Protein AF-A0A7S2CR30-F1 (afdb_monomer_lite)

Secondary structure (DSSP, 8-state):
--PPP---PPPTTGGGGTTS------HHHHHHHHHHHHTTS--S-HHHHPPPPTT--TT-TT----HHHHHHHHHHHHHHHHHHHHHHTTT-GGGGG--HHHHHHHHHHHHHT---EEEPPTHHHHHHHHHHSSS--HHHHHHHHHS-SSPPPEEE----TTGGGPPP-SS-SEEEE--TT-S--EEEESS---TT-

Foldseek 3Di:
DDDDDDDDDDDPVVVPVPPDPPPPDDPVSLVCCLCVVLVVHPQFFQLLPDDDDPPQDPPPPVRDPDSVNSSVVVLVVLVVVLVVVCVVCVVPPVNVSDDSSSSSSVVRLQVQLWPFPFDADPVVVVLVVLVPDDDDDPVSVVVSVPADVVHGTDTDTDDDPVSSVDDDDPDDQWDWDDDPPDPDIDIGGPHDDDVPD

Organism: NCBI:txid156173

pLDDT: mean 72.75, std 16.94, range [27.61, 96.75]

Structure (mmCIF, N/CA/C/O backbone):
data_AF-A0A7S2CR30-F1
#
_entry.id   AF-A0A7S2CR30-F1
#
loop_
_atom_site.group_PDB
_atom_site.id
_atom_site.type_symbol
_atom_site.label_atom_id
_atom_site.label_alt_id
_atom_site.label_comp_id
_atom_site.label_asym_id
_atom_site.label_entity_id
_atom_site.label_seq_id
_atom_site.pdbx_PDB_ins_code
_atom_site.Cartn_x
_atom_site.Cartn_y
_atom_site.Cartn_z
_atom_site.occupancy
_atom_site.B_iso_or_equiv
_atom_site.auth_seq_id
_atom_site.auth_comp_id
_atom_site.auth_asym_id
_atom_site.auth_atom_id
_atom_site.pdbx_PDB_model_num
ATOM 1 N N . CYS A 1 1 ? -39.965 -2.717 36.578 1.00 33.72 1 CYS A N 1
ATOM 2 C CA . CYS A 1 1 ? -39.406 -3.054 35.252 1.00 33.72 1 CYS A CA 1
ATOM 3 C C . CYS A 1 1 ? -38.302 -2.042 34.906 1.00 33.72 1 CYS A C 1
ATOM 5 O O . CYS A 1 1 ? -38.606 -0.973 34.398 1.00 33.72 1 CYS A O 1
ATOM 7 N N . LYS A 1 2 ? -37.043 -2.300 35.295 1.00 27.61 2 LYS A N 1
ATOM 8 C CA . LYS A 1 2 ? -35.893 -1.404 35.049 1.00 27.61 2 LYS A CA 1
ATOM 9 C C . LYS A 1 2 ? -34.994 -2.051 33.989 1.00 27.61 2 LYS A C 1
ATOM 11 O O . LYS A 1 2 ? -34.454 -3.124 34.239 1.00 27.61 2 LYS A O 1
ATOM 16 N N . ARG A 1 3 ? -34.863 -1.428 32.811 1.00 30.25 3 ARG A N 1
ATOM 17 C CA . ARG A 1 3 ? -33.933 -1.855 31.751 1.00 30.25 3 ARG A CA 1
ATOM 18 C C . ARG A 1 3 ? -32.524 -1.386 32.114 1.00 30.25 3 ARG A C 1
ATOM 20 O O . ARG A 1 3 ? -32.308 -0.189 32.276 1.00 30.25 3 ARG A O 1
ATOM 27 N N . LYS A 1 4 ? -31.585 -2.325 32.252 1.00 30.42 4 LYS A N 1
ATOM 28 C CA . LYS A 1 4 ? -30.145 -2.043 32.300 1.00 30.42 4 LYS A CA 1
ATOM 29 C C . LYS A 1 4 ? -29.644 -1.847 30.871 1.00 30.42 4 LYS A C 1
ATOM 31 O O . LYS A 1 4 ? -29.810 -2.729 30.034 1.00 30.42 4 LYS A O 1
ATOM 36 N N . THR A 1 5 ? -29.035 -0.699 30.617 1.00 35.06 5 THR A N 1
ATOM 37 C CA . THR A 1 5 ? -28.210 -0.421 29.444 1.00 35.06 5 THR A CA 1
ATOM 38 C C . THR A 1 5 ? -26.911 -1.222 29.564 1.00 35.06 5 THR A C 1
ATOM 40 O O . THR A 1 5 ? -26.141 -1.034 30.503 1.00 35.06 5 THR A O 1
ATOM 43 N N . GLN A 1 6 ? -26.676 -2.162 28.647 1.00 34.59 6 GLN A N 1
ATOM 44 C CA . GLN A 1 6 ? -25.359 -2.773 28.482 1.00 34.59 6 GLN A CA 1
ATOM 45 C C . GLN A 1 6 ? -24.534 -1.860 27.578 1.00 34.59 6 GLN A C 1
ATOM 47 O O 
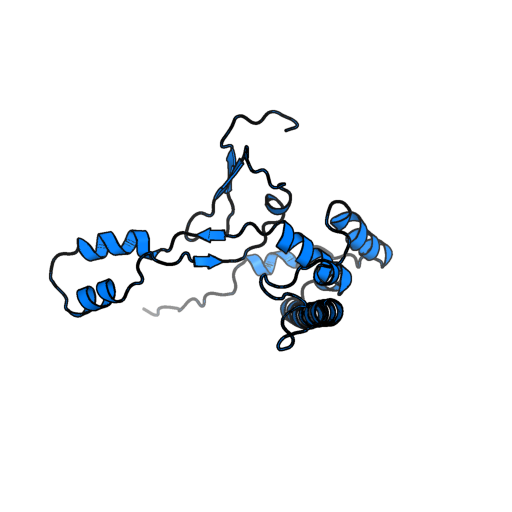. GLN A 1 6 ? -24.837 -1.705 26.397 1.00 34.59 6 GLN A O 1
ATOM 52 N N . GLY A 1 7 ? -23.519 -1.224 28.162 1.00 31.84 7 GLY A N 1
ATOM 53 C CA . GLY A 1 7 ? -22.462 -0.568 27.407 1.00 31.84 7 GLY A CA 1
ATOM 54 C C . GLY A 1 7 ? -21.696 -1.613 26.604 1.00 31.84 7 GLY A C 1
ATOM 55 O O . GLY A 1 7 ? -21.288 -2.645 27.140 1.00 31.84 7 GLY A O 1
ATOM 56 N N . VAL A 1 8 ? -21.535 -1.354 25.310 1.00 38.12 8 VAL A N 1
ATOM 57 C CA . VAL A 1 8 ? -20.679 -2.140 24.426 1.00 38.12 8 VAL A CA 1
ATOM 58 C C . VAL A 1 8 ? -19.236 -1.868 24.850 1.00 38.12 8 VAL A C 1
ATOM 60 O O . VAL A 1 8 ? -18.672 -0.823 24.541 1.00 38.12 8 VAL A O 1
ATOM 63 N N . GLY A 1 9 ? -18.676 -2.781 25.643 1.00 41.62 9 GLY A N 1
ATOM 64 C CA . GLY A 1 9 ? -17.253 -2.793 25.968 1.00 41.62 9 GLY A CA 1
ATOM 65 C C . GLY A 1 9 ? -16.403 -3.112 24.731 1.00 41.62 9 GLY A C 1
ATOM 66 O O . GLY A 1 9 ? -16.919 -3.686 23.766 1.00 41.62 9 GLY A O 1
ATOM 67 N N . PRO A 1 10 ? -15.107 -2.754 24.741 1.00 37.16 10 PRO A N 1
ATOM 68 C CA . PRO A 1 10 ? -14.204 -3.004 23.622 1.00 37.16 10 PRO A CA 1
ATOM 69 C C . PRO A 1 10 ? -14.191 -4.492 23.252 1.00 37.16 10 PRO A C 1
ATOM 71 O O . PRO A 1 10 ? -14.221 -5.370 24.118 1.00 37.16 10 PRO A O 1
ATOM 74 N N . SER A 1 11 ? -14.205 -4.771 21.944 1.00 46.03 11 SER A N 1
ATOM 75 C CA . SER A 1 11 ? -14.332 -6.128 21.412 1.00 46.03 11 SER A CA 1
ATOM 76 C C . SER A 1 11 ? -13.239 -7.057 21.959 1.00 46.03 11 SER A C 1
ATOM 78 O O . SER A 1 11 ? -12.081 -6.664 22.124 1.00 46.03 11 SER A O 1
ATOM 80 N N . LYS A 1 12 ? -13.601 -8.322 22.203 1.00 39.03 12 LYS A N 1
ATOM 81 C CA . LYS A 1 12 ? -12.719 -9.380 22.734 1.00 39.03 12 LYS A CA 1
ATOM 82 C C . LYS A 1 12 ? -11.431 -9.607 21.920 1.00 39.03 12 LYS A C 1
ATOM 84 O O . LYS A 1 12 ? -10.524 -10.253 22.434 1.00 39.03 12 LYS A O 1
ATOM 89 N N . ALA A 1 13 ? -11.324 -9.061 20.705 1.00 43.22 13 ALA A N 1
ATOM 90 C CA . ALA A 1 13 ? -10.123 -9.142 19.876 1.00 43.22 13 ALA A CA 1
ATOM 91 C C . ALA A 1 13 ? -8.920 -8.387 20.480 1.00 43.22 13 ALA A C 1
ATOM 93 O O . ALA A 1 13 ? -7.788 -8.843 20.344 1.00 43.22 13 ALA A O 1
ATOM 94 N N . ALA A 1 14 ? -9.151 -7.294 21.220 1.00 41.88 14 ALA A N 1
ATOM 95 C CA . ALA A 1 14 ? -8.072 -6.531 21.860 1.00 41.88 14 ALA A CA 1
ATOM 96 C C . ALA A 1 14 ? -7.469 -7.245 23.089 1.00 41.88 14 ALA A C 1
ATOM 98 O O . ALA A 1 14 ? -6.323 -7.007 23.455 1.00 41.88 14 ALA A O 1
ATOM 99 N N . ALA A 1 15 ? -8.217 -8.152 23.727 1.00 36.72 15 ALA A N 1
ATOM 100 C CA . ALA A 1 15 ? -7.806 -8.789 24.980 1.00 36.72 15 ALA A CA 1
ATOM 101 C C . ALA A 1 15 ? -6.874 -10.004 24.789 1.00 36.72 15 ALA A C 1
ATOM 103 O O . ALA A 1 15 ? -6.248 -10.463 25.747 1.00 36.72 15 ALA A O 1
ATOM 104 N N . GLN A 1 16 ? -6.767 -10.536 23.567 1.00 41.31 16 GLN A N 1
ATOM 105 C CA . GLN A 1 16 ? -6.113 -11.825 23.309 1.00 41.31 16 GLN A CA 1
ATOM 106 C C . GLN A 1 16 ? -4.591 -11.751 23.113 1.00 41.31 16 GLN A C 1
ATOM 108 O O . GLN A 1 16 ? -3.929 -12.783 23.094 1.00 41.31 16 GLN A O 1
ATOM 113 N N . TRP A 1 17 ? -4.025 -10.548 23.043 1.00 43.00 17 TRP A N 1
ATOM 114 C CA . TRP A 1 17 ? -2.588 -10.335 22.837 1.00 43.00 17 TRP A CA 1
ATOM 115 C C . TRP A 1 17 ? -1.790 -10.358 24.153 1.00 43.00 17 TRP A C 1
ATOM 117 O O . TRP A 1 17 ? -0.567 -10.432 24.145 1.00 43.00 17 TRP A O 1
ATOM 127 N N . SER A 1 18 ? -2.479 -10.353 25.299 1.00 40.09 18 SER A N 1
ATOM 128 C CA . SER A 1 18 ? -1.887 -10.150 26.630 1.00 40.09 18 SER A CA 1
ATOM 129 C C . SER A 1 18 ? -1.230 -11.385 27.270 1.00 40.09 18 SER A C 1
ATOM 131 O O . SER A 1 18 ? -0.789 -11.309 28.414 1.00 40.09 18 SER A O 1
ATOM 133 N N . LYS A 1 19 ? -1.161 -12.533 26.579 1.00 39.75 19 LYS A N 1
ATOM 134 C CA . LYS A 1 19 ? -0.624 -13.788 27.155 1.00 39.75 19 LYS A CA 1
ATOM 135 C C . LYS A 1 19 ? 0.493 -14.464 26.362 1.00 39.75 19 LYS A C 1
ATOM 137 O O . LYS A 1 19 ? 0.953 -15.524 26.778 1.00 39.75 19 LYS A O 1
ATOM 142 N N . ALA A 1 20 ? 0.963 -13.869 25.270 1.00 42.41 20 ALA A N 1
ATOM 143 C CA . ALA A 1 20 ? 2.255 -14.260 24.726 1.00 42.41 20 ALA A CA 1
ATOM 144 C C . ALA A 1 20 ? 3.320 -13.527 25.543 1.00 42.41 20 ALA A C 1
ATOM 146 O O . ALA A 1 20 ? 3.416 -12.304 25.477 1.00 42.41 20 ALA A O 1
ATOM 147 N N . THR A 1 21 ? 4.090 -14.255 26.349 1.00 40.81 21 THR A N 1
ATOM 148 C CA . THR A 1 21 ? 5.316 -13.727 26.948 1.00 40.81 21 THR A CA 1
ATOM 149 C C . THR A 1 21 ? 6.209 -13.273 25.798 1.00 40.81 21 THR A C 1
ATOM 151 O O . THR A 1 21 ? 6.854 -14.099 25.154 1.00 40.81 21 THR A O 1
ATOM 154 N N . VAL A 1 22 ? 6.202 -11.975 25.486 1.00 46.22 22 VAL A N 1
ATOM 155 C CA . VAL A 1 22 ? 7.152 -11.378 24.550 1.00 46.22 22 VAL A CA 1
ATOM 156 C C . VAL A 1 22 ? 8.501 -11.475 25.247 1.00 46.22 22 VAL A C 1
ATOM 158 O O . VAL A 1 22 ? 8.864 -10.618 26.048 1.00 46.22 22 VAL A O 1
ATOM 161 N N . GLN A 1 23 ? 9.225 -12.572 25.018 1.00 53.00 23 GLN A N 1
ATOM 162 C CA . GLN A 1 23 ? 10.651 -12.599 25.305 1.00 53.00 23 GLN A CA 1
ATOM 163 C C . GLN A 1 23 ? 11.241 -11.403 24.564 1.00 53.00 23 GLN A C 1
ATOM 165 O O . GLN A 1 23 ? 11.046 -11.282 23.354 1.00 53.00 23 GLN A O 1
ATOM 170 N N . HIS A 1 24 ? 11.886 -10.488 25.291 1.00 53.28 24 HIS A N 1
ATOM 171 C CA . HIS A 1 24 ? 12.587 -9.370 24.675 1.00 53.28 24 HIS A CA 1
ATOM 172 C C . HIS A 1 24 ? 13.567 -9.936 23.648 1.00 53.28 24 HIS A C 1
ATOM 174 O O . HIS A 1 24 ? 14.584 -10.531 24.005 1.00 53.28 24 HIS A O 1
ATOM 180 N N . ALA A 1 25 ? 13.219 -9.800 22.370 1.00 60.91 25 ALA A N 1
ATOM 181 C CA . ALA A 1 25 ? 14.086 -10.194 21.282 1.00 60.91 25 ALA A CA 1
ATOM 182 C C . ALA A 1 25 ? 15.379 -9.377 21.402 1.00 60.91 25 ALA A C 1
ATOM 184 O O . ALA A 1 25 ? 15.341 -8.164 21.620 1.00 60.91 25 ALA A O 1
ATOM 185 N N . CYS A 1 26 ? 16.530 -10.044 21.327 1.00 75.12 26 CYS A N 1
ATOM 186 C CA . CYS A 1 26 ? 17.813 -9.353 21.324 1.00 75.12 26 CYS A CA 1
ATOM 187 C C . CYS A 1 26 ? 18.003 -8.596 19.999 1.00 75.12 26 CYS A C 1
ATOM 189 O O . CYS A 1 26 ? 17.318 -8.869 19.011 1.00 75.12 26 CYS A O 1
ATOM 191 N N . THR A 1 27 ? 18.966 -7.672 19.952 1.00 72.62 27 THR A N 1
ATOM 192 C CA . THR A 1 27 ? 19.280 -6.879 18.749 1.00 72.62 27 THR A CA 1
ATOM 193 C C . THR A 1 27 ? 19.481 -7.751 17.508 1.00 72.62 27 THR A C 1
ATOM 195 O O . THR A 1 27 ? 18.941 -7.436 16.454 1.00 72.62 27 THR A O 1
ATOM 198 N N . LEU A 1 28 ? 20.146 -8.904 17.650 1.00 72.88 28 LEU A N 1
ATOM 199 C CA . LEU A 1 28 ? 20.346 -9.860 16.554 1.00 72.88 28 LEU A CA 1
ATOM 200 C C . LEU A 1 28 ? 19.026 -10.430 16.015 1.00 72.88 28 LEU A C 1
ATOM 202 O O . LEU A 1 28 ? 18.875 -10.583 14.807 1.00 72.88 28 LEU A O 1
ATOM 206 N N . CYS A 1 29 ? 18.050 -10.716 16.880 1.00 71.31 29 CYS A N 1
ATOM 207 C CA . CYS A 1 29 ? 16.729 -11.178 16.449 1.00 71.31 29 CYS A CA 1
ATOM 208 C C . CYS A 1 29 ? 15.964 -10.082 15.692 1.00 71.31 29 CYS A C 1
ATOM 210 O O . CYS A 1 29 ? 15.283 -10.387 14.716 1.00 71.31 29 CYS A O 1
ATOM 212 N N . TYR A 1 30 ? 16.097 -8.815 16.099 1.00 68.06 30 TYR A N 1
ATOM 213 C CA . TYR A 1 30 ? 15.506 -7.696 15.363 1.00 68.06 30 TYR A CA 1
ATOM 214 C C . TYR A 1 30 ? 16.172 -7.481 14.007 1.00 68.06 30 TYR A C 1
ATOM 216 O O . TYR A 1 30 ? 15.476 -7.348 13.005 1.00 68.06 30 TYR A O 1
ATOM 224 N N . GLU A 1 31 ? 17.502 -7.488 13.951 1.00 68.19 31 GLU A N 1
ATOM 225 C CA . GLU A 1 31 ? 18.248 -7.363 12.696 1.00 68.19 31 GLU A CA 1
ATOM 226 C C . GLU A 1 31 ? 17.911 -8.490 11.724 1.00 68.19 31 GLU A C 1
ATOM 228 O O . GLU A 1 31 ? 17.705 -8.246 10.535 1.00 68.19 31 GLU A O 1
ATOM 233 N N . ARG A 1 32 ? 17.796 -9.716 12.237 1.00 70.56 32 ARG A N 1
ATOM 234 C CA . ARG A 1 32 ? 17.384 -10.880 11.459 1.00 70.56 32 ARG A CA 1
ATOM 235 C C . ARG A 1 32 ? 15.970 -10.722 10.912 1.00 70.56 32 ARG A C 1
ATOM 237 O O . ARG A 1 32 ? 15.772 -10.887 9.716 1.00 70.56 32 ARG A O 1
ATOM 244 N N . ALA A 1 33 ? 15.014 -10.332 11.757 1.00 62.88 33 ALA A N 1
ATOM 245 C CA . ALA A 1 33 ? 13.639 -10.086 11.333 1.00 62.88 33 ALA A CA 1
ATOM 246 C C . ALA A 1 33 ? 13.548 -8.985 10.264 1.00 62.88 33 ALA A C 1
ATOM 248 O O . ALA A 1 33 ? 12.760 -9.119 9.334 1.00 62.88 33 ALA A O 1
ATOM 249 N N . ARG A 1 34 ? 14.370 -7.933 10.356 1.00 67.94 34 ARG A N 1
ATOM 250 C CA . ARG A 1 34 ? 14.449 -6.879 9.334 1.00 67.94 34 ARG A CA 1
ATOM 251 C C . ARG A 1 34 ? 15.046 -7.387 8.026 1.00 67.94 34 ARG A C 1
ATOM 253 O O . ARG A 1 34 ? 14.516 -7.093 6.971 1.00 67.94 34 ARG A O 1
ATOM 260 N N . LYS A 1 35 ? 16.134 -8.153 8.064 1.00 66.19 35 LYS A N 1
ATOM 261 C CA . LYS A 1 35 ? 16.832 -8.568 6.836 1.00 66.19 35 LYS A CA 1
ATOM 262 C C . LYS A 1 35 ? 16.163 -9.746 6.137 1.00 66.19 35 LYS A C 1
ATOM 264 O O . LYS A 1 35 ? 15.951 -9.702 4.933 1.00 66.19 35 LYS A O 1
ATOM 269 N N . GLU A 1 36 ? 15.826 -10.798 6.877 1.00 67.50 36 GLU A N 1
ATOM 270 C CA . GLU A 1 36 ? 15.312 -12.039 6.285 1.00 67.50 36 GLU A CA 1
ATOM 271 C C . GLU A 1 36 ? 13.872 -11.882 5.782 1.00 67.50 36 GLU A C 1
ATOM 273 O O . GLU A 1 36 ? 13.539 -12.436 4.740 1.00 67.50 36 GLU A O 1
ATOM 278 N N . SER A 1 37 ? 13.030 -11.086 6.454 1.00 62.50 37 SER A N 1
ATOM 279 C CA . SER A 1 37 ? 11.618 -10.937 6.056 1.00 62.50 37 SER A CA 1
ATOM 280 C C . SER A 1 37 ? 11.425 -10.158 4.755 1.00 62.50 37 SER A C 1
ATOM 282 O O . SER A 1 37 ? 10.385 -10.300 4.116 1.00 62.50 37 SER A O 1
ATOM 284 N N . PHE A 1 38 ? 12.395 -9.321 4.372 1.00 61.53 38 PHE A N 1
ATOM 285 C CA . PHE A 1 38 ? 12.299 -8.489 3.174 1.00 61.53 38 PHE A CA 1
ATOM 286 C C . PHE A 1 38 ? 13.216 -8.945 2.044 1.00 61.53 38 PHE A C 1
ATOM 288 O O . PHE A 1 38 ? 13.078 -8.402 0.959 1.00 61.53 38 PHE A O 1
ATOM 295 N N . ALA A 1 39 ? 14.100 -9.931 2.247 1.00 64.38 39 ALA A N 1
ATOM 296 C CA . ALA A 1 39 ? 15.133 -10.348 1.286 1.00 64.38 39 ALA A CA 1
ATOM 297 C C . ALA A 1 39 ? 14.605 -10.713 -0.119 1.00 64.38 39 ALA A C 1
ATOM 299 O O . ALA A 1 39 ? 15.315 -10.537 -1.106 1.00 64.38 39 ALA A O 1
ATOM 300 N N . GLU A 1 40 ? 13.365 -11.196 -0.218 1.00 62.72 40 GLU A N 1
ATOM 301 C CA . GLU A 1 40 ? 12.722 -11.569 -1.490 1.00 62.72 40 GLU A CA 1
ATOM 302 C C . GLU A 1 40 ? 12.035 -10.388 -2.206 1.00 62.72 40 GLU A C 1
ATOM 304 O O . GLU A 1 40 ? 11.576 -10.526 -3.337 1.00 62.72 40 GLU A O 1
ATOM 309 N N . PHE A 1 41 ? 11.971 -9.215 -1.570 1.00 63.00 41 PHE A N 1
ATOM 310 C CA . PHE A 1 41 ? 11.242 -8.040 -2.053 1.00 63.00 41 PHE A CA 1
ATOM 311 C C . PHE A 1 41 ? 12.191 -6.902 -2.453 1.00 63.00 41 PHE A C 1
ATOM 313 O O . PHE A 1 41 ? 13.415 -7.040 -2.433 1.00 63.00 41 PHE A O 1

* * * *

[Problem to solve] Where the listing above has a line with "ATOM 76 C C", start there, and output every line exactly through the line with "ATOM 117 O O", which is also included.

[Problem solution]
ATOM 76 C C . SER A 1 11 ? -13.239 -7.057 21.959 1.00 46.03 11 SER A C 1
ATOM 78 O O . SER A 1 11 ? -12.081 -6.664 22.124 1.00 46.03 11 SER A O 1
ATOM 80 N N . LYS A 1 12 ? -13.601 -8.322 22.203 1.00 39.03 12 LYS A N 1
ATOM 81 C CA . LYS A 1 12 ? -12.719 -9.380 22.734 1.00 39.03 12 LYS A CA 1
ATOM 82 C C . LYS A 1 12 ? -11.431 -9.607 21.920 1.00 39.03 12 LYS A C 1
ATOM 84 O O . LYS A 1 12 ? -10.524 -10.253 22.434 1.00 39.03 12 LYS A O 1
ATOM 89 N N . ALA A 1 13 ? -11.324 -9.061 20.705 1.00 43.22 13 ALA A N 1
ATOM 90 C CA . ALA A 1 13 ? -10.123 -9.142 19.876 1.00 43.22 13 ALA A CA 1
ATOM 91 C C . ALA A 1 13 ? -8.920 -8.387 20.480 1.00 43.22 13 ALA A C 1
ATOM 93 O O . ALA A 1 13 ? -7.788 -8.843 20.344 1.00 43.22 13 ALA A O 1
ATOM 94 N N . ALA A 1 14 ? -9.151 -7.294 21.220 1.00 41.88 14 ALA A N 1
ATOM 95 C CA . ALA A 1 14 ? -8.072 -6.531 21.860 1.00 41.88 14 ALA A CA 1
ATOM 96 C C . ALA A 1 14 ? -7.469 -7.245 23.089 1.00 41.88 14 ALA A C 1
ATOM 98 O O . ALA A 1 14 ? -6.323 -7.007 23.455 1.00 41.88 14 ALA A O 1
ATOM 99 N N . ALA A 1 15 ? -8.217 -8.152 23.727 1.00 36.72 15 ALA A N 1
ATOM 100 C CA . ALA A 1 15 ? -7.806 -8.789 24.980 1.00 36.72 15 ALA A CA 1
ATOM 101 C C . ALA A 1 15 ? -6.874 -10.004 24.789 1.00 36.72 15 ALA A C 1
ATOM 103 O O . ALA A 1 15 ? -6.248 -10.463 25.747 1.00 36.72 15 ALA A O 1
ATOM 104 N N . GLN A 1 16 ? -6.767 -10.536 23.567 1.00 41.31 16 GLN A N 1
ATOM 105 C CA . GLN A 1 16 ? -6.113 -11.825 23.309 1.00 41.31 16 GLN A CA 1
ATOM 106 C C . GLN A 1 16 ? -4.591 -11.751 23.113 1.00 41.31 16 GLN A C 1
ATOM 108 O O . GLN A 1 16 ? -3.929 -12.783 23.094 1.00 41.31 16 GLN A O 1
ATOM 113 N N . TRP A 1 17 ? -4.025 -10.548 23.043 1.00 43.00 17 TRP A N 1
ATOM 114 C CA . TRP A 1 17 ? -2.588 -10.335 22.837 1.00 43.00 17 TRP A CA 1
ATOM 115 C C . TRP A 1 17 ? -1.790 -10.358 24.153 1.00 43.00 17 TRP A C 1
ATOM 117 O O . TRP A 1 17 ? -0.567 -10.432 24.145 1.00 43.00 17 TRP A O 1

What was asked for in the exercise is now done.